MATERIAL FOR THIS EXERCISE:
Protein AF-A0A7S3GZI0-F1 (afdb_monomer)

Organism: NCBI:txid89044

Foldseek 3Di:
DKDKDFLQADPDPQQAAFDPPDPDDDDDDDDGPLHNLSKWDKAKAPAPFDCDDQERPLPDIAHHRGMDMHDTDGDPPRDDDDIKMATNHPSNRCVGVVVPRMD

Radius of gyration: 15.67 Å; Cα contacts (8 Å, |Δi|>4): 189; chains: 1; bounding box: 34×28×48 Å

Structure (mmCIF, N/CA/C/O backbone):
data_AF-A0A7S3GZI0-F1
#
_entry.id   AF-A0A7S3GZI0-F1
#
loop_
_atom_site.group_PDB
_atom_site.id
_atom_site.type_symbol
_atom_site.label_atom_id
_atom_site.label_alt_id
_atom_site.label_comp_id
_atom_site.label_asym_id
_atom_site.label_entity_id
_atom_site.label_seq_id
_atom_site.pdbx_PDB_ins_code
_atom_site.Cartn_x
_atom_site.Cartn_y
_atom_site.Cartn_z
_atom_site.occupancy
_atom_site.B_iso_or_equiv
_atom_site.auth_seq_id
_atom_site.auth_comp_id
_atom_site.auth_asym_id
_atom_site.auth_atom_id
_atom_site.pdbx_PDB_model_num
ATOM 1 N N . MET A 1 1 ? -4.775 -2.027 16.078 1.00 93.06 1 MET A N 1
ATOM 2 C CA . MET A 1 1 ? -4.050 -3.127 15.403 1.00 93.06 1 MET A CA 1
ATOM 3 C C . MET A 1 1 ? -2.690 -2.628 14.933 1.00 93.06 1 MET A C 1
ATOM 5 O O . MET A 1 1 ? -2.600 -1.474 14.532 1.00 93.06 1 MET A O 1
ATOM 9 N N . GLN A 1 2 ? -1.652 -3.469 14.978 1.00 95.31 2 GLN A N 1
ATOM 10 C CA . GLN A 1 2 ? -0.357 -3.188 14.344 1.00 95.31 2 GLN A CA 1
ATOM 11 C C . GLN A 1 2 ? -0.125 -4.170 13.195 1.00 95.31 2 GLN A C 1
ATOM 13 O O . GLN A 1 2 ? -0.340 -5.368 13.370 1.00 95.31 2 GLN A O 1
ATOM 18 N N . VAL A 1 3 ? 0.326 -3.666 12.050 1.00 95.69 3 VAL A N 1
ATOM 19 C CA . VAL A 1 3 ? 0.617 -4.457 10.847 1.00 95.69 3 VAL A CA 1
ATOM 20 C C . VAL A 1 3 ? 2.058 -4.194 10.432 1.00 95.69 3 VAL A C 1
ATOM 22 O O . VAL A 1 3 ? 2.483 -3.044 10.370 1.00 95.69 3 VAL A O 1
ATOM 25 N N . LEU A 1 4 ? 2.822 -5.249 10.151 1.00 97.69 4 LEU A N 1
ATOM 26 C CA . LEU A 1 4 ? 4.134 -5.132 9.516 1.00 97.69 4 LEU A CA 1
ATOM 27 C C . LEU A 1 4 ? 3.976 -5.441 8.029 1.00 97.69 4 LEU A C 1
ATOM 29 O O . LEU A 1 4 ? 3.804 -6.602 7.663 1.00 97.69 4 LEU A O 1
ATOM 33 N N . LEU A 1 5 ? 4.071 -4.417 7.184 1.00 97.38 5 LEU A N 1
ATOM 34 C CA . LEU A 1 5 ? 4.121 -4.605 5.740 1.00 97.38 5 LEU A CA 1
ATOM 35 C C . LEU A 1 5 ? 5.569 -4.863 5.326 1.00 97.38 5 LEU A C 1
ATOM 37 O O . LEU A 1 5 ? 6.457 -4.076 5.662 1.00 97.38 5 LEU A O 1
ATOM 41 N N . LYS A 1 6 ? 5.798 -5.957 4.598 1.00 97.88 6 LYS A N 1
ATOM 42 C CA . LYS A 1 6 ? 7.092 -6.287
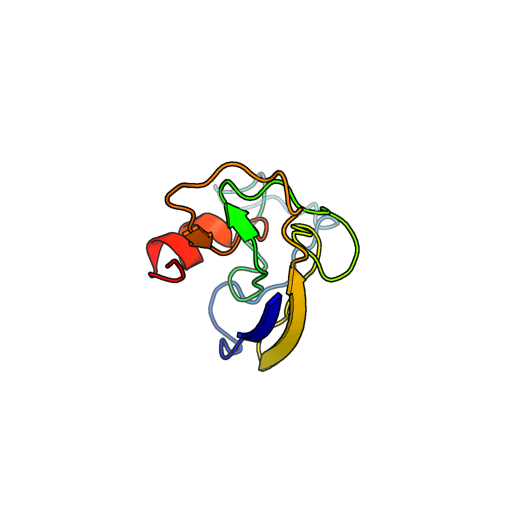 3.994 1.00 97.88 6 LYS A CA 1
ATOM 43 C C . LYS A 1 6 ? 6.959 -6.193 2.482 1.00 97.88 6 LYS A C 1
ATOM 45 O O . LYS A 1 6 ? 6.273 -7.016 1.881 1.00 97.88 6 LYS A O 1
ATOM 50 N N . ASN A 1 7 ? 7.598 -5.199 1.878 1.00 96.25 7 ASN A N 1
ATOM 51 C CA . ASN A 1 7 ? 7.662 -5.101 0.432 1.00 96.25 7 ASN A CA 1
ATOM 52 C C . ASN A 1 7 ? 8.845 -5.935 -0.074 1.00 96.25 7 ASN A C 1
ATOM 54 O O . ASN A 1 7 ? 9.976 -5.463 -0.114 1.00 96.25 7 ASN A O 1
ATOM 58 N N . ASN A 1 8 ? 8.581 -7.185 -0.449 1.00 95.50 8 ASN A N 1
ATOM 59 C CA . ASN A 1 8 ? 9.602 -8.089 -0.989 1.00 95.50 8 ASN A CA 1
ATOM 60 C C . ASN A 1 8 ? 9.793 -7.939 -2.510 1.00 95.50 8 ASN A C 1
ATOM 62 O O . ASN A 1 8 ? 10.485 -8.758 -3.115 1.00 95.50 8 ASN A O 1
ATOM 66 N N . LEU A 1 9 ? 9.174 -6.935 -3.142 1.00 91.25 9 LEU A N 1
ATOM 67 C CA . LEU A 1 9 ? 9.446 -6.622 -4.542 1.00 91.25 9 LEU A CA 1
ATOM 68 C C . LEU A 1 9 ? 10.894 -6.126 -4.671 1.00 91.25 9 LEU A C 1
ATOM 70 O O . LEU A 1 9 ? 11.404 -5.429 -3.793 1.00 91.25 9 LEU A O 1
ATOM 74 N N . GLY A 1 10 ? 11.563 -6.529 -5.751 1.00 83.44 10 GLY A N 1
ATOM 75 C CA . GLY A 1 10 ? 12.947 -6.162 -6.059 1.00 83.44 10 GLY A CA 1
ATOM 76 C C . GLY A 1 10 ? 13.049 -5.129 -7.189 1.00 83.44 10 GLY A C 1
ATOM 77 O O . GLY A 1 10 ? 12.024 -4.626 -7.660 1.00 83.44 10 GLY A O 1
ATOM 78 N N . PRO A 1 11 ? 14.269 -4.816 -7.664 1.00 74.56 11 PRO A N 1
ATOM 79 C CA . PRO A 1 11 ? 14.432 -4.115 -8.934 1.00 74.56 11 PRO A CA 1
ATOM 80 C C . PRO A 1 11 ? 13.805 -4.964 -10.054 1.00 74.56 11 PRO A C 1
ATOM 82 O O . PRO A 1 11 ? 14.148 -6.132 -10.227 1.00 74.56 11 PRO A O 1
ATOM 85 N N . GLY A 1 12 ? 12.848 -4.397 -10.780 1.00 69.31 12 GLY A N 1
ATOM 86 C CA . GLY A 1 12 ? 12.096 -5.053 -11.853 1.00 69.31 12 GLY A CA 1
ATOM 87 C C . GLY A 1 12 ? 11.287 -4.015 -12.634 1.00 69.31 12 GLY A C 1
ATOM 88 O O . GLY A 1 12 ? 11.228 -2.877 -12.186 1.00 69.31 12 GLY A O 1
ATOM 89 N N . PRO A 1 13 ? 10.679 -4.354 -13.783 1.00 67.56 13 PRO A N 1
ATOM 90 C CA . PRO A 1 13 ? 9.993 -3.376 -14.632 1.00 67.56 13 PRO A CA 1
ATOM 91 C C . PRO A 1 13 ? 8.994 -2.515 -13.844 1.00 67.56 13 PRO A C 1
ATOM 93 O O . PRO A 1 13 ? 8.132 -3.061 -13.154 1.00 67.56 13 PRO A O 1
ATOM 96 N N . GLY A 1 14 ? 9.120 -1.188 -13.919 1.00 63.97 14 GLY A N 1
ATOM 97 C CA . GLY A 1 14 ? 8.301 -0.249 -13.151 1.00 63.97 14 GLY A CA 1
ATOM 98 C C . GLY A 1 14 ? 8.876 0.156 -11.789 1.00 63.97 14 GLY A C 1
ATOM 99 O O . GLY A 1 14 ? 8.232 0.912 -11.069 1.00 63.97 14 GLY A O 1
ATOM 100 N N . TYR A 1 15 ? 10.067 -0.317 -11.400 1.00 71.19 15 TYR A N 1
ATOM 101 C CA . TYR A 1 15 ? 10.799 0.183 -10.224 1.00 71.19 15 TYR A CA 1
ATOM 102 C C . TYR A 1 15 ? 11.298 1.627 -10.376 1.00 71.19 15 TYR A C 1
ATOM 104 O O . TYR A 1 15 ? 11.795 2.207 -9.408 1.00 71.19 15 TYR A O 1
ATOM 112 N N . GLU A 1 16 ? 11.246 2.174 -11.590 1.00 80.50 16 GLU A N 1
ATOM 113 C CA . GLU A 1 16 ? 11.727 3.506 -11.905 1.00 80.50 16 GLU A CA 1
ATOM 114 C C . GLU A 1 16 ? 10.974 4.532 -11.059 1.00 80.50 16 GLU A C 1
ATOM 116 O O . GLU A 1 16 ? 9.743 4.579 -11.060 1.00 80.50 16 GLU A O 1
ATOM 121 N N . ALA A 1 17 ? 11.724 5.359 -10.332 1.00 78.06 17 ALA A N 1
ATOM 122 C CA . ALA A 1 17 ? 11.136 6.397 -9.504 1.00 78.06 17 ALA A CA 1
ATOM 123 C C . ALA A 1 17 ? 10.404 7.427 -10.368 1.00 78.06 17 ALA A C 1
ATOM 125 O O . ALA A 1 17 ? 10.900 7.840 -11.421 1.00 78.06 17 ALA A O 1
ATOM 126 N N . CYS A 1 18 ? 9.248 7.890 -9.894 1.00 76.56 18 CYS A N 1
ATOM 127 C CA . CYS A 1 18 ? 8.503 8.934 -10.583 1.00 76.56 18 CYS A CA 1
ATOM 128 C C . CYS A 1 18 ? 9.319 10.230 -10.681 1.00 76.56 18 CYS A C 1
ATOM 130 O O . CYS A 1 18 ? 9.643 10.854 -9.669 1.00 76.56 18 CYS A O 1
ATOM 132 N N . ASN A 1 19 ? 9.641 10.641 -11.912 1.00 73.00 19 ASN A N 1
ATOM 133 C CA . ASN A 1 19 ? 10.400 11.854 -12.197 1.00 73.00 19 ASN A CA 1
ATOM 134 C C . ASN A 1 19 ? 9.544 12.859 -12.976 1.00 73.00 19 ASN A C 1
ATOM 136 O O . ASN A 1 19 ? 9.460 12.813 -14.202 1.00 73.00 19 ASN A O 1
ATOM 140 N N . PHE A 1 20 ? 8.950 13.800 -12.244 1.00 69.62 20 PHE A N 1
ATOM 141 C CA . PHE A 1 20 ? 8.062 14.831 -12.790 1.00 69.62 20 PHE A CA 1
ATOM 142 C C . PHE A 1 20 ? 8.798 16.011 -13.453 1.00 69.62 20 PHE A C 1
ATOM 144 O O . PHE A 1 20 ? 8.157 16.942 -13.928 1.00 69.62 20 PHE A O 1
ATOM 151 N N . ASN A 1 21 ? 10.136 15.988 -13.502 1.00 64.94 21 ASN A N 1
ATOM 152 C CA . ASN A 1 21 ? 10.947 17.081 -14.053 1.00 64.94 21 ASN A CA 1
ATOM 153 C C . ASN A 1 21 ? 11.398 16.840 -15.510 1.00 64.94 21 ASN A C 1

WORK ITEM: Every line above from the line with "ATOM 68 C C" to the line with "ATOM 80 C C", inclusive, must be returned exactly; no other line belongs in the reply.

SOLUTION TO THE EXERCISE:
ATOM 68 C C . LEU A 1 9 ? 10.894 -6.126 -4.671 1.00 91.25 9 LEU A C 1
ATOM 70 O O . LEU A 1 9 ? 11.404 -5.429 -3.793 1.00 91.25 9 LEU A O 1
ATOM 74 N N . GLY A 1 10 ? 11.563 -6.529 -5.751 1.00 83.44 10 GLY A N 1
ATOM 75 C CA . GLY A 1 10 ? 12.947 -6.162 -6.059 1.00 83.44 10 GLY A CA 1
ATOM 76 C C . GLY A 1 10 ? 13.049 -5.129 -7.189 1.00 83.44 10 GLY A C 1
ATOM 77 O O . GLY A 1 10 ? 12.024 -4.626 -7.660 1.00 83.44 10 GLY A O 1
ATOM 78 N N . PRO A 1 11 ? 14.269 -4.816 -7.664 1.00 74.56 11 PRO A N 1
ATOM 79 C CA . PRO A 1 11 ? 14.432 -4.115 -8.934 1.00 74.56 11 PRO A CA 1
ATOM 80 C C . PRO A 1 11 ? 13.805 -4.964 -10.054 1.00 74.56 11 PRO A C 1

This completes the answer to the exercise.